The implementation of this advanced detection method based on deep learning together to a collision warning system in ADAS may increase the safety of novel autonomous trams and autonomous rapid trams (ARTs). For such novel types of transportation systems, a Safety Protection Framework could be structured like the one shown in Fig. 17. The implementation of this advanced detection method based on deep learning together to a collision warning system in ADAS.

Fig. 17
figure 17

Safety Protection Framework

7 Conclusions

Artificial intelligence and deep learning-based techniques are the future of Advanced Driver-Assistance Systems (ADAS) technologies. In this article is presented a technique for real-time pedestrians, vehicles and cyclists detection, tracking and recognition along a tramway infrastructure in a complex urban environment by Computer Vision and deep learning approaches. In particular, the YOLOv3 algorithm, RANSAC model and Kalman filter were used.

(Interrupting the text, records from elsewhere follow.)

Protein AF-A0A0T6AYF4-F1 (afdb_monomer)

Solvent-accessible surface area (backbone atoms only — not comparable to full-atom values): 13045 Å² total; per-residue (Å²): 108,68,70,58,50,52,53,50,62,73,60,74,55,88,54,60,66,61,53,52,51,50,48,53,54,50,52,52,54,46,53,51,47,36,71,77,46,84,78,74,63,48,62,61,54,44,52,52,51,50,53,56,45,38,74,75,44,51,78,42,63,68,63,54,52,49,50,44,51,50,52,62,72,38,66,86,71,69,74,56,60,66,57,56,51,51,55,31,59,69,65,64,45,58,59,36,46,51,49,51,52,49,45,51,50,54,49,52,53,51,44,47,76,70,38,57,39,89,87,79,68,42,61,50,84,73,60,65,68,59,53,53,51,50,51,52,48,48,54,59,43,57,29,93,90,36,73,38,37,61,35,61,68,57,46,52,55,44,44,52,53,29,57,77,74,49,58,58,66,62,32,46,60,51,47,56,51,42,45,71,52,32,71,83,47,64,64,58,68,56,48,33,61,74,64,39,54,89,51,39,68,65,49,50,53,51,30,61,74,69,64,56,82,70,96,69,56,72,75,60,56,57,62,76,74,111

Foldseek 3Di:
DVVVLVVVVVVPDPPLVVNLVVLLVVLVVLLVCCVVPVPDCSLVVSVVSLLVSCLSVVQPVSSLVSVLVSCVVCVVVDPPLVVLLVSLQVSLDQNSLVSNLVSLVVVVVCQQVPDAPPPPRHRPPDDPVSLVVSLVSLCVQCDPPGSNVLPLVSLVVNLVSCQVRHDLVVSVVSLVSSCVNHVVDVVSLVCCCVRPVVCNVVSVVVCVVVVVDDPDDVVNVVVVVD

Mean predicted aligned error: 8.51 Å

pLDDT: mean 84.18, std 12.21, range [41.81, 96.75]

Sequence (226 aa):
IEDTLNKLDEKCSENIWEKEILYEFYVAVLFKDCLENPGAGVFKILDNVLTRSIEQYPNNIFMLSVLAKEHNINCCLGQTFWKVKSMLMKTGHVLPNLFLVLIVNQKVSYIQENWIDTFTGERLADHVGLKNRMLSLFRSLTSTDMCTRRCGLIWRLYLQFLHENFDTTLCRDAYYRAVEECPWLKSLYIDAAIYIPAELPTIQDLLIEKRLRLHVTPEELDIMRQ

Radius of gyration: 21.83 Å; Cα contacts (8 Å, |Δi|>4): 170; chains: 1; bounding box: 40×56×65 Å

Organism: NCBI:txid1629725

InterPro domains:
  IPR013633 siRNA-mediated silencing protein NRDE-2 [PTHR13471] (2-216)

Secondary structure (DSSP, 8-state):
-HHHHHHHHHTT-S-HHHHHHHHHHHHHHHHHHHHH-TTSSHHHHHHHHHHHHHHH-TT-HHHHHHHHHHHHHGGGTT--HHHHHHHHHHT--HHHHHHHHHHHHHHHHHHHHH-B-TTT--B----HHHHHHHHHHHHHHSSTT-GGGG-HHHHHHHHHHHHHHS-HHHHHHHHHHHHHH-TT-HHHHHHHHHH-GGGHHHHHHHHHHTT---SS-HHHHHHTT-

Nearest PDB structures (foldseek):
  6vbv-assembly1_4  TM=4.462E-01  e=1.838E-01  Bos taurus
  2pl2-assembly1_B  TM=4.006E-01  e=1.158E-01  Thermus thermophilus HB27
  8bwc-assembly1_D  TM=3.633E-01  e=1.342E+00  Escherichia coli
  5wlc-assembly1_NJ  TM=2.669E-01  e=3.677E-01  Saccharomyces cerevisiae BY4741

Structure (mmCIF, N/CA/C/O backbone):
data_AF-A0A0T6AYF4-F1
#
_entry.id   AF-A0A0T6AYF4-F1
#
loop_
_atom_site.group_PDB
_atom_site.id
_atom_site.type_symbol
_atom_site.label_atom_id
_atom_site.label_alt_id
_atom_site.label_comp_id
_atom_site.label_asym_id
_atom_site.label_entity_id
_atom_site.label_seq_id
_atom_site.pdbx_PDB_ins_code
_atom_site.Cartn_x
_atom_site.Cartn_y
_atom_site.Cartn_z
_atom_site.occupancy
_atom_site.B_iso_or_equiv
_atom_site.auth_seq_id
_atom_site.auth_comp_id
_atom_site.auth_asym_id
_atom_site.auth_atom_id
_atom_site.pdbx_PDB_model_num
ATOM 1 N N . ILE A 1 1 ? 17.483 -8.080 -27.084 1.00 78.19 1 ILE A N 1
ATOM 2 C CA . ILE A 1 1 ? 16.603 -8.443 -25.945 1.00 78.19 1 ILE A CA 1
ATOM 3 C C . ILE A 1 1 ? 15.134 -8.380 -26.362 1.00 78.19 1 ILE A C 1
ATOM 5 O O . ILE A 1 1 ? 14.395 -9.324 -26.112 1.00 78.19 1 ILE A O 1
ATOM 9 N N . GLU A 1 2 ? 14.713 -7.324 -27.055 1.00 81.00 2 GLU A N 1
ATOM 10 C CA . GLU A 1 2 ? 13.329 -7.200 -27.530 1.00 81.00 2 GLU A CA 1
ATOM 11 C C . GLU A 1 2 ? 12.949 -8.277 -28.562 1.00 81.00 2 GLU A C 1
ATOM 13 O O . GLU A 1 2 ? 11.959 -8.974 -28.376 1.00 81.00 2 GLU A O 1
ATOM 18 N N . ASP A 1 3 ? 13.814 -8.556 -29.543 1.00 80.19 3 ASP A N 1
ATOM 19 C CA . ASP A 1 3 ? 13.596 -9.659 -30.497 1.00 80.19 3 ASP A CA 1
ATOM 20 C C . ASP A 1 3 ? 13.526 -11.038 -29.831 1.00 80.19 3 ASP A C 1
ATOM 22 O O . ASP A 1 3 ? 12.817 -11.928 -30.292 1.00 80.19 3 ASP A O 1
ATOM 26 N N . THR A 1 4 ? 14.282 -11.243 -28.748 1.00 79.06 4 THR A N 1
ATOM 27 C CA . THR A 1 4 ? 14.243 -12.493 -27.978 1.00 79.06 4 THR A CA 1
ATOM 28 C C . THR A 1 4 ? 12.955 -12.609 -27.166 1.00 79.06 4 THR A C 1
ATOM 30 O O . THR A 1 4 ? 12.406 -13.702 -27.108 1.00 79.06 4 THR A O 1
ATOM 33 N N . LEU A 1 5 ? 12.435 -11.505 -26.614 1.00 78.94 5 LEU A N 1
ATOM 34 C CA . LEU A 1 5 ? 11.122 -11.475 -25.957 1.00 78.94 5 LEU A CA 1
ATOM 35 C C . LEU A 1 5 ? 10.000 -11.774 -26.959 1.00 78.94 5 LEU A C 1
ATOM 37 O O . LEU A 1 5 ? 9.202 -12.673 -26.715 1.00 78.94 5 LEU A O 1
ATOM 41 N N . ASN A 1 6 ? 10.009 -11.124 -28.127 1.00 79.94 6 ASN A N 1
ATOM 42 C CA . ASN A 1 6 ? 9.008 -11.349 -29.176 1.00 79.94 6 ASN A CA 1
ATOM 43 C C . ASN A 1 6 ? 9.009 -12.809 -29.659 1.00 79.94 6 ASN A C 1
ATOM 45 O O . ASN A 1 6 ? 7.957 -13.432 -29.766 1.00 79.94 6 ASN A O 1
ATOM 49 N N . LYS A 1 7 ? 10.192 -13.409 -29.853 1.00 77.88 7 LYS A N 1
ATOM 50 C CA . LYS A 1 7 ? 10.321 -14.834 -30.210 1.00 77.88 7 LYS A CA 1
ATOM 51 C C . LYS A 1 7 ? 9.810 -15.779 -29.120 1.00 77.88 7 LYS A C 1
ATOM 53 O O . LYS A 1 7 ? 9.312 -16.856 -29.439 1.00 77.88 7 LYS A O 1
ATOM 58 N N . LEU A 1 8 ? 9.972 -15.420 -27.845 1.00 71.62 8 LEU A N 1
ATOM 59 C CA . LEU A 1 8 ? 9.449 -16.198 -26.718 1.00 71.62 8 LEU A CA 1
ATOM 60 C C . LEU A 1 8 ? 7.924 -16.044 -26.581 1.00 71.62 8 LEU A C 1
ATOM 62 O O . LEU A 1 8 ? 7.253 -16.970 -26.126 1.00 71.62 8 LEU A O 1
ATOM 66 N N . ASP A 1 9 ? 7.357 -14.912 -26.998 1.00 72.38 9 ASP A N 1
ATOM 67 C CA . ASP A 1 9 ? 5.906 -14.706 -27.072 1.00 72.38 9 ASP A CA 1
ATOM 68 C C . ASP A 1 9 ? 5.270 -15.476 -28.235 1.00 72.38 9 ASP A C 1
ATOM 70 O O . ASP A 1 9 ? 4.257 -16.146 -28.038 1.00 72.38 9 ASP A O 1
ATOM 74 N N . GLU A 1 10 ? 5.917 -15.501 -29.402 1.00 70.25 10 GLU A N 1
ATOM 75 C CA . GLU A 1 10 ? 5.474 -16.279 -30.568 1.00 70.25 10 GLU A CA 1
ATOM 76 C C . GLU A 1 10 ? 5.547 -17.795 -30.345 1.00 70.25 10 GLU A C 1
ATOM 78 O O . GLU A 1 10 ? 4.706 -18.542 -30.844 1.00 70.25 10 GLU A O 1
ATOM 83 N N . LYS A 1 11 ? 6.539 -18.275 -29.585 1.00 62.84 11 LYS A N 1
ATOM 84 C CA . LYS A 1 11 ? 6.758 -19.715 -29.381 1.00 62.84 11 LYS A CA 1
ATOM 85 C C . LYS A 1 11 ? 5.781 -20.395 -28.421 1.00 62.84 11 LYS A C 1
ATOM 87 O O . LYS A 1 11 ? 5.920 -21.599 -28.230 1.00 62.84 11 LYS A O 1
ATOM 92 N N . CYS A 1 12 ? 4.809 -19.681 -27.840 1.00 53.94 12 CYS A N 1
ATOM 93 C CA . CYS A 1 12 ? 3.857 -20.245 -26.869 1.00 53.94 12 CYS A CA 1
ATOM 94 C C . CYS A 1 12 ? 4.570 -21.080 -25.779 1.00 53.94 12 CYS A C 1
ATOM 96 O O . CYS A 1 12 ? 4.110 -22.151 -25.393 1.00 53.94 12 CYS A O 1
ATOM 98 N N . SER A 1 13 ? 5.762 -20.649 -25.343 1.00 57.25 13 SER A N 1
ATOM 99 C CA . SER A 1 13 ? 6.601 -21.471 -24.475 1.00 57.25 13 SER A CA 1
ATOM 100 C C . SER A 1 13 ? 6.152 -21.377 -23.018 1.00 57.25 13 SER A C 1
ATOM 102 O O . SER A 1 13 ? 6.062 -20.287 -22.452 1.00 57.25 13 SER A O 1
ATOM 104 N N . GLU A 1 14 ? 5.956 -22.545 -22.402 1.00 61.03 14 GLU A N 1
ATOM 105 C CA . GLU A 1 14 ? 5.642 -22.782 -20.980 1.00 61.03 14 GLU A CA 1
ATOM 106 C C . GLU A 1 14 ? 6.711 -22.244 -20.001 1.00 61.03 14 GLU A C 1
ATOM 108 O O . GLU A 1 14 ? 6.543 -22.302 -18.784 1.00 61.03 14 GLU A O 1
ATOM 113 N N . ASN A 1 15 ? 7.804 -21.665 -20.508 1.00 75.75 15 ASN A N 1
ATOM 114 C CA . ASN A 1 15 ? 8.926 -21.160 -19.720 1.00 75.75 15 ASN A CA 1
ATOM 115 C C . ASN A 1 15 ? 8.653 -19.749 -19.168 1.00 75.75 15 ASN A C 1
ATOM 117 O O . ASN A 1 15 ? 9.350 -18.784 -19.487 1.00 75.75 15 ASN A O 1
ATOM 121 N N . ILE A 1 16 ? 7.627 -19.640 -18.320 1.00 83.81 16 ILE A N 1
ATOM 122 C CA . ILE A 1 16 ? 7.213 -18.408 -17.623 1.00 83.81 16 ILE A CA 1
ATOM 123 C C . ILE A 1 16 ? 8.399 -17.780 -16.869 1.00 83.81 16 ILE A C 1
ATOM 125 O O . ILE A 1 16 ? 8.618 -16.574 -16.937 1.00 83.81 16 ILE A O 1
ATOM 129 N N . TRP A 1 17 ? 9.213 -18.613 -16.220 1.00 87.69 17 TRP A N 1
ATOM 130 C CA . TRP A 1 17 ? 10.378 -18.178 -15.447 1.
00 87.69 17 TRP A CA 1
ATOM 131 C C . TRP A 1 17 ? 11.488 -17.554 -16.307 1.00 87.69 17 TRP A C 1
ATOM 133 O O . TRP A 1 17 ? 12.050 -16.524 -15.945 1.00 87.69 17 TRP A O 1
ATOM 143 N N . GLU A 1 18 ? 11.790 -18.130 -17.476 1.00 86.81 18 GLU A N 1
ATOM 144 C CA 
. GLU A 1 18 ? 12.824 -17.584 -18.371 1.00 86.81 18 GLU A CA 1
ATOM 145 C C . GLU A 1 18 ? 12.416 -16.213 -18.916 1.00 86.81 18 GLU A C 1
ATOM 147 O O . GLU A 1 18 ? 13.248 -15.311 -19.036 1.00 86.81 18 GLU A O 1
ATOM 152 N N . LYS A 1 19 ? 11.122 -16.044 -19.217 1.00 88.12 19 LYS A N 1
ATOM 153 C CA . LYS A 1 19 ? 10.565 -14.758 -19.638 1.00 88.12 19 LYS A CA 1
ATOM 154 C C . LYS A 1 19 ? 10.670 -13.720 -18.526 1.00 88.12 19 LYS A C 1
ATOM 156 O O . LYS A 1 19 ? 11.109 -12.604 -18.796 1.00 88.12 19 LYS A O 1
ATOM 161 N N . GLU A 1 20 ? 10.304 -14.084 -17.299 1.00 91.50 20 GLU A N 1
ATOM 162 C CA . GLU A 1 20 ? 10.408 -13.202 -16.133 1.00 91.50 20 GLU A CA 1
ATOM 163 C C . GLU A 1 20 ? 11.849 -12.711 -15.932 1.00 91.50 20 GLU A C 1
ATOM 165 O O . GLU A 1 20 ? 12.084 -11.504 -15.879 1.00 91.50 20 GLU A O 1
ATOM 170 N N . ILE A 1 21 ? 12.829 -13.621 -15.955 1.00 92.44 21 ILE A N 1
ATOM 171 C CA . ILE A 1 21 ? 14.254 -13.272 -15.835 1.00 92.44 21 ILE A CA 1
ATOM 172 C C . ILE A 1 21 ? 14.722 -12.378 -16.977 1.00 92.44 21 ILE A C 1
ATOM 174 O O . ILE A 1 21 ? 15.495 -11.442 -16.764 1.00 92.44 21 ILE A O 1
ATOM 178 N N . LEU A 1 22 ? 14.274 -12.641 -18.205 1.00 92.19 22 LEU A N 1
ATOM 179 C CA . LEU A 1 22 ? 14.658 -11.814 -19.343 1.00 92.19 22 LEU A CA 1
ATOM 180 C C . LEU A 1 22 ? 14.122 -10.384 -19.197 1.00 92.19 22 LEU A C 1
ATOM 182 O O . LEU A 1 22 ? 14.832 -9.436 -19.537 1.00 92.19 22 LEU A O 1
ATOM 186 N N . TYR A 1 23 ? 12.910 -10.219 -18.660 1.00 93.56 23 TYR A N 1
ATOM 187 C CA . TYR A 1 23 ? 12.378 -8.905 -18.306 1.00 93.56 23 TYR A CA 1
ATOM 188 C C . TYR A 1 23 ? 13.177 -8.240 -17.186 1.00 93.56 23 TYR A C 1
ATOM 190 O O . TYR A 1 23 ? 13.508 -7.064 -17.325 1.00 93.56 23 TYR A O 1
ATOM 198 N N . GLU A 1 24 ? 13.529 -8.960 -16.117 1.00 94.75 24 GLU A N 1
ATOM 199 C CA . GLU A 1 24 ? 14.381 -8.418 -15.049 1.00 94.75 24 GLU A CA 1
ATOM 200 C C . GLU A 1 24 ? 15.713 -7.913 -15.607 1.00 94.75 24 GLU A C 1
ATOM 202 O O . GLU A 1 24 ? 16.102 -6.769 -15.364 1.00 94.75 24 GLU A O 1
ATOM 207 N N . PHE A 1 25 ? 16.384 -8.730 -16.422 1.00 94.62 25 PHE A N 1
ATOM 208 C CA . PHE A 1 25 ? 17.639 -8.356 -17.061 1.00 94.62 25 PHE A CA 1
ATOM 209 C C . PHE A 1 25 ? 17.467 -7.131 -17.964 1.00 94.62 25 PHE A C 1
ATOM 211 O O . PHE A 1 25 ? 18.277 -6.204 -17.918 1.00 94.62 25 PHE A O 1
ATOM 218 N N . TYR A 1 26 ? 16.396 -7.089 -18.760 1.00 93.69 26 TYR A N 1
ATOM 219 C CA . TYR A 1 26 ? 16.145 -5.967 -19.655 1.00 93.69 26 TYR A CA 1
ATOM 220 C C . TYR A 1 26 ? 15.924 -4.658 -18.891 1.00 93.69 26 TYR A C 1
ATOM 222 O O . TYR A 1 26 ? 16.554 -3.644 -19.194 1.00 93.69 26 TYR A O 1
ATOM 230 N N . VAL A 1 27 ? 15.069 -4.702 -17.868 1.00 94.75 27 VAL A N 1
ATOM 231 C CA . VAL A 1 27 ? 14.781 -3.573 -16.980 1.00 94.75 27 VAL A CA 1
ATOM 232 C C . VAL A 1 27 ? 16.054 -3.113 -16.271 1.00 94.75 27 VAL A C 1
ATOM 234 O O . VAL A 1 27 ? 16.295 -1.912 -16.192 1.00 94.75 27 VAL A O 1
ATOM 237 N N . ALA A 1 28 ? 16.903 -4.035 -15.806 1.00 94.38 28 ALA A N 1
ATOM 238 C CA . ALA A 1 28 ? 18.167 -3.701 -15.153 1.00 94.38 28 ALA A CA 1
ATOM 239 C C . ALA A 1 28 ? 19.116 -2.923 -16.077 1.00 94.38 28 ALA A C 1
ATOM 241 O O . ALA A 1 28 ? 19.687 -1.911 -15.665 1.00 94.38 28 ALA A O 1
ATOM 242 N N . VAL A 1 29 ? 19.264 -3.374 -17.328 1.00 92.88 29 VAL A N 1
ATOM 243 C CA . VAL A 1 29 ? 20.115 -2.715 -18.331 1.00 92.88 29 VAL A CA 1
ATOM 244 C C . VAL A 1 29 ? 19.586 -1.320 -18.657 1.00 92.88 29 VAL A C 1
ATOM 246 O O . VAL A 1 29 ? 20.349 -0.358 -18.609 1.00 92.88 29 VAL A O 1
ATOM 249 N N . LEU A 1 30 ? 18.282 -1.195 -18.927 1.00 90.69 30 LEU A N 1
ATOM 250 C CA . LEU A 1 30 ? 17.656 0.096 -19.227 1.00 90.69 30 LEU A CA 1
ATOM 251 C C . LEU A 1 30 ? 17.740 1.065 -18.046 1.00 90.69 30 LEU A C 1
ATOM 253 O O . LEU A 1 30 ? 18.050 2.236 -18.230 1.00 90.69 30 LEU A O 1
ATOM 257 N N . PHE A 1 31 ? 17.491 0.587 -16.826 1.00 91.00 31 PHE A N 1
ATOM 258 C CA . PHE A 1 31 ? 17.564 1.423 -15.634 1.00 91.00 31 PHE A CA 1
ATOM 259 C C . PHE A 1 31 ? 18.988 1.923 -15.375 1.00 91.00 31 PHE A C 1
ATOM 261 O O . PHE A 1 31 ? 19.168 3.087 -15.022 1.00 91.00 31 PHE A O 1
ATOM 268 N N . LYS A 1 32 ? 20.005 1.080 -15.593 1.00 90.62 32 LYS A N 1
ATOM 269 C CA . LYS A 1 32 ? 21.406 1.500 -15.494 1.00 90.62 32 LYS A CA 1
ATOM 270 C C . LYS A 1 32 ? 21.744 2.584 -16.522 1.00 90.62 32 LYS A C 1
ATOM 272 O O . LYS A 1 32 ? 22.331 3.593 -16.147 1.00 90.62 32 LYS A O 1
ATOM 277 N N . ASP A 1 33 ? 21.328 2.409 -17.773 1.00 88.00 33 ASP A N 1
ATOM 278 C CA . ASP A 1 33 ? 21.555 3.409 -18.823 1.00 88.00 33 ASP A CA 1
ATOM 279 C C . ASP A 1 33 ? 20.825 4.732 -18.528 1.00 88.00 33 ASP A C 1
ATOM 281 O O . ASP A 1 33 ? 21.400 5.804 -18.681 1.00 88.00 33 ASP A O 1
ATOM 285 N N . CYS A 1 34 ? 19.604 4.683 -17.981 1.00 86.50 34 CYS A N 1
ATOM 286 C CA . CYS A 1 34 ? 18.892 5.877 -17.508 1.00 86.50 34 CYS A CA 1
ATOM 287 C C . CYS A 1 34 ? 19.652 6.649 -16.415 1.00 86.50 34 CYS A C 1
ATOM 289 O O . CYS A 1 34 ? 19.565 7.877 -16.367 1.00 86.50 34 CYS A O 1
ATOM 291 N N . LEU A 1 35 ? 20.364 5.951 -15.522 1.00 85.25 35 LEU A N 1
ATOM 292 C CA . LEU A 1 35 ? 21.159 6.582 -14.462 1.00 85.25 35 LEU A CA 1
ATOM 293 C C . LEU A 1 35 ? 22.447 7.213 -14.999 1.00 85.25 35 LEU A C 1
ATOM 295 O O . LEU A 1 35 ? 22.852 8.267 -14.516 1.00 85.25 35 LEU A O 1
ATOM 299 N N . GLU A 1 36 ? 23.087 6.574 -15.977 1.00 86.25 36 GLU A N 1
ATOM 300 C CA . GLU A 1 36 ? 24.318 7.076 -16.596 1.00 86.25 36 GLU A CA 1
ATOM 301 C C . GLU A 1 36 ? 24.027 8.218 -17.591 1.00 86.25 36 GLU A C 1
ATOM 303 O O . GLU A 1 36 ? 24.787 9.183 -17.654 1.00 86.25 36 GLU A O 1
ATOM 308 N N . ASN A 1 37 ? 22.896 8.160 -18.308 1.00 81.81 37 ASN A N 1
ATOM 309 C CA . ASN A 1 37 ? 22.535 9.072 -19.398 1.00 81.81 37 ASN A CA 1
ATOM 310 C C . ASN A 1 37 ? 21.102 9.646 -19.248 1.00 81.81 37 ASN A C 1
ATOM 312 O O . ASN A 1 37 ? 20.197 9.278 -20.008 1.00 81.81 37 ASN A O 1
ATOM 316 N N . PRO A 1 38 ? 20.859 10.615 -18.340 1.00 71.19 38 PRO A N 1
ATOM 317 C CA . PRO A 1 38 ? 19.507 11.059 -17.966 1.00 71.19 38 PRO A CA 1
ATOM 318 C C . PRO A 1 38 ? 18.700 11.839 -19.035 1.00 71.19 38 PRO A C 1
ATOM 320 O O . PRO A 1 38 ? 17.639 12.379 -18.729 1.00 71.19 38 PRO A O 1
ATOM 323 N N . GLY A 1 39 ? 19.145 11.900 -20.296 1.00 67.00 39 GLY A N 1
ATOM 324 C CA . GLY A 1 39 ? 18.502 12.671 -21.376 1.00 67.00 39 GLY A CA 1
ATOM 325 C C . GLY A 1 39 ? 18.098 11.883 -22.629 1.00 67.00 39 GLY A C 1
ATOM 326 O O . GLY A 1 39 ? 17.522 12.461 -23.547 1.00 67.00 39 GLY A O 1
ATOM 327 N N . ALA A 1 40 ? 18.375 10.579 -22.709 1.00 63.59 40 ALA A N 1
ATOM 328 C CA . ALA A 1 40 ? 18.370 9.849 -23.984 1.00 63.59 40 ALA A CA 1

Experimental activities were conducted in the tramway Line 2 “Borgonuovo –Notarbartolo” in the city of Palermo (Italy) on the segment crossing a Tree-arms roundabout. A survey vehicle equipped with a video camera was used in the research. Traffic video recordings, with the resolution of 1280 × 720 pixels, were analyzed using a workstation with Intel(R) Core(TM) i7-4510 CPU @ 2.00 Hz 2.60 GHz – Memory RAM 20 Gb, Windows 10 Home.

The proposed method is able to search and detect the position of private vehicles, pedestrians and cyclists near and over the rails in front of the tram in a very precise way despite the detection and the tracking of obstacles in complex urban environment have many complications due to the tram speed, the dissemination of forms (blurring) and the changing of the background which can greatly complicates its accuracy.

In fact, the Accuracy, the Loss and the Precision values obtained with the YOLOv3, during the Neural networks training process prove that the proposed training model detects even the position of several obstacles (vehicles, pedestrians and cyclists) at the same time with high accuracy in each frame. In particular the pedestrian trajectories and the speeds component orthogonal to the rails can be estimated. This type of information is useful in the safety protection algorithm and in the collision warning function.

Although the proposed procedure needs to be validated with a greater number of tests, the first results demonstrate the effectiveness of the proposed algorithm with overall good outcomes (minimum correct detection rate: 96%).

Therefore, the proposed method guarantees high accuracy and precision in object detection and therefore could be used in advanced driver-assistance systems or in autonomous trams and autonomous rapid trams (ARTs) in order to achieve a high level of safety both in traditional and smart cities.